- **Task brief**: Return the run of lines below that opens with the line containing "ATOM 14 N N" and closes with the line containing "ATOM 22 N N", keeping each one exact.

Dataset excerpts:
##########

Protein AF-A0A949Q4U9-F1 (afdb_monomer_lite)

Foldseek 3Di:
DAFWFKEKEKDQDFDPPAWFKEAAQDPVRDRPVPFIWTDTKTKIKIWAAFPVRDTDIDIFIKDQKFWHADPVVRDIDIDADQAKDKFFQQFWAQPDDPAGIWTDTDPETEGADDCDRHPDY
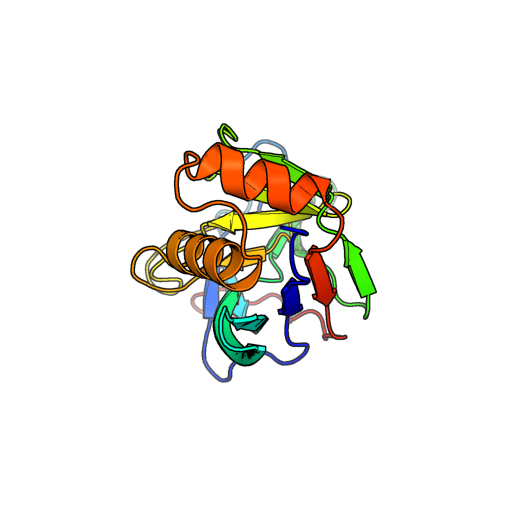DGDPSHIHGNHPDPRVVVVLVVSLRRRVFDPPDPSSVSVGVSNNSSRYMYIYDHYDGDDIGTPVD

Structure (mmCIF, N/CA/C/O backbone):
data_AF-A0A949Q4U9-F1
#
_entry.id   AF-A0A949Q4U9-F1
#
loop_
_atom_site.group_PDB
_atom_site.id
_atom_site.type_symbol
_atom_site.label_atom_id
_atom_site.label_alt_id
_atom_site.label_comp_id
_atom_site.label_asym_id
_atom_site.label_entity_id
_atom_site.label_seq_id
_atom_site.pdbx_PDB_ins_code
_atom_site.Cartn_x
_atom_site.Cartn_y
_atom_site.Cartn_z
_atom_site.occupancy
_atom_site.B_iso_or_equiv
_atom_site.auth_seq_id
_atom_site.auth_comp_id
_atom_site.auth_asym_id
_atom_site.auth_atom_id
_atom_site.pdbx_PDB_model_num
ATOM 1 N N . MET A 1 1 ? -15.190 6.477 24.045 1.00 63.53 1 MET A N 1
ATOM 2 C CA . MET A 1 1 ? -14.591 5.121 23.977 1.00 63.53 1 MET A CA 1
ATOM 3 C C . MET A 1 1 ? -13.146 5.234 23.513 1.00 63.53 1 MET A C 1
ATOM 5 O O . MET A 1 1 ? -12.836 6.169 22.787 1.00 63.53 1 MET A O 1
ATOM 9 N N . ALA A 1 2 ? -12.262 4.330 23.941 1.00 86.12 2 ALA A N 1
ATOM 10 C CA . ALA A 1 2 ? -10.872 4.329 23.484 1.00 86.12 2 ALA A CA 1
ATOM 11 C C . ALA A 1 2 ? -10.767 3.807 22.041 1.00 86.12 2 ALA A C 1
ATOM 13 O O . ALA A 1 2 ? -11.417 2.822 21.693 1.00 86.12 2 ALA A O 1
ATOM 14 N N . ILE A 1 3 ? -9.929 4.445 21.218 1.00 92.75 3 ILE A N 1
ATOM 15 C CA . ILE A 1 3 ? -9.658 4.000 19.845 1.00 92.75 3 ILE A CA 1
ATOM 16 C C . ILE A 1 3 ? -8.984 2.620 19.872 1.00 92.75 3 ILE A C 1
ATOM 18 O O . ILE A 1 3 ? -7.933 2.435 20.494 1.00 92.75 3 ILE A O 1
ATOM 22 N N . ARG A 1 4 ? -9.596 1.656 19.179 1.00 95.50 4 ARG A N 1
ATOM 23 C CA . ARG A 1 4 ? -9.124 0.274 19.052 1.00 95.50 4 ARG A CA 1
ATOM 24 C C . ARG A 1 4 ? -7.936 0.169 18.087 1.00 95.50 4 ARG A C 1
ATOM 26 O O . ARG A 1 4 ? -7.828 0.963 17.148 1.00 95.50 4 ARG A O 1
ATOM 33 N N . PRO A 1 5 ? -7.040 -0.814 18.288 1.00 96.25 5 PRO A N 1
ATOM 34 C CA . PRO A 1 5 ? -5.900 -1.021 17.405 1.00 96.25 5 PRO A CA 1
ATOM 35 C C . PRO A 1 5 ? -6.310 -1.538 16.022 1.00 96.25 5 PRO A C 1
ATOM 37 O O . PRO A 1 5 ? -7.196 -2.382 15.895 1.00 96.25 5 PRO A O 1
ATOM 40 N N . VAL A 1 6 ? -5.599 -1.062 14.997 1.00 97.19 6 VAL A N 1
ATOM 41 C CA . VAL A 1 6 ? -5.735 -1.511 13.602 1.00 97.19 6 VAL A CA 1
ATOM 42 C C . VAL A 1
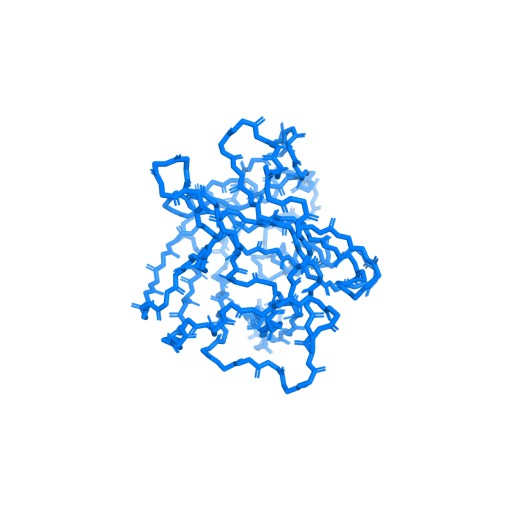 6 ? -4.345 -1.807 13.040 1.00 97.19 6 VAL A C 1
ATOM 44 O O . VAL A 1 6 ? -3.445 -0.967 13.124 1.00 97.19 6 VAL A O 1
ATOM 47 N N . ASN A 1 7 ? -4.165 -2.991 12.459 1.00 97.44 7 ASN A N 1
ATOM 48 C CA . ASN A 1 7 ? -2.893 -3.438 11.894 1.00 97.44 7 ASN A CA 1
ATOM 49 C C . ASN A 1 7 ? -2.987 -3.559 10.374 1.00 97.44 7 ASN A C 1
ATOM 51 O O . ASN A 1 7 ? -3.950 -4.116 9.849 1.00 97.44 7 ASN A O 1
ATOM 55 N N . LEU A 1 8 ? -1.971 -3.053 9.682 1.00 97.56 8 LEU A N 1
ATOM 56 C CA . LEU A 1 8 ? -1.788 -3.161 8.243 1.00 97.56 8 LEU A CA 1
ATOM 57 C C . LEU A 1 8 ? -0.523 -3.987 7.985 1.00 97.56 8 LEU A C 1
ATOM 59 O O . LEU A 1 8 ? 0.542 -3.632 8.483 1.00 97.56 8 LEU A O 1
ATOM 63 N N . THR A 1 9 ? -0.606 -5.053 7.196 1.00 97.88 9 THR A N 1
ATOM 64 C CA . THR A 1 9 ? 0.546 -5.898 6.843 1.00 97.88 9 THR A CA 1
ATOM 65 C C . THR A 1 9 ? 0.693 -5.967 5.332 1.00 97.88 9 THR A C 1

##########

- **Written answer**:
ATOM 14 N N . ILE A 1 3 ? -9.929 4.445 21.218 1.00 92.75 3 ILE A N 1
ATOM 15 C CA . ILE A 1 3 ? -9.658 4.000 19.845 1.00 92.75 3 ILE A CA 1
ATOM 16 C C . ILE A 1 3 ? -8.984 2.620 19.872 1.00 92.75 3 ILE A C 1
ATOM 18 O O . ILE A 1 3 ? -7.933 2.435 20.494 1.00 92.75 3 ILE A O 1
ATOM 22 N N . ARG A 1 4 ? -9.596 1.656 19.179 1.00 95.50 4 ARG A N 1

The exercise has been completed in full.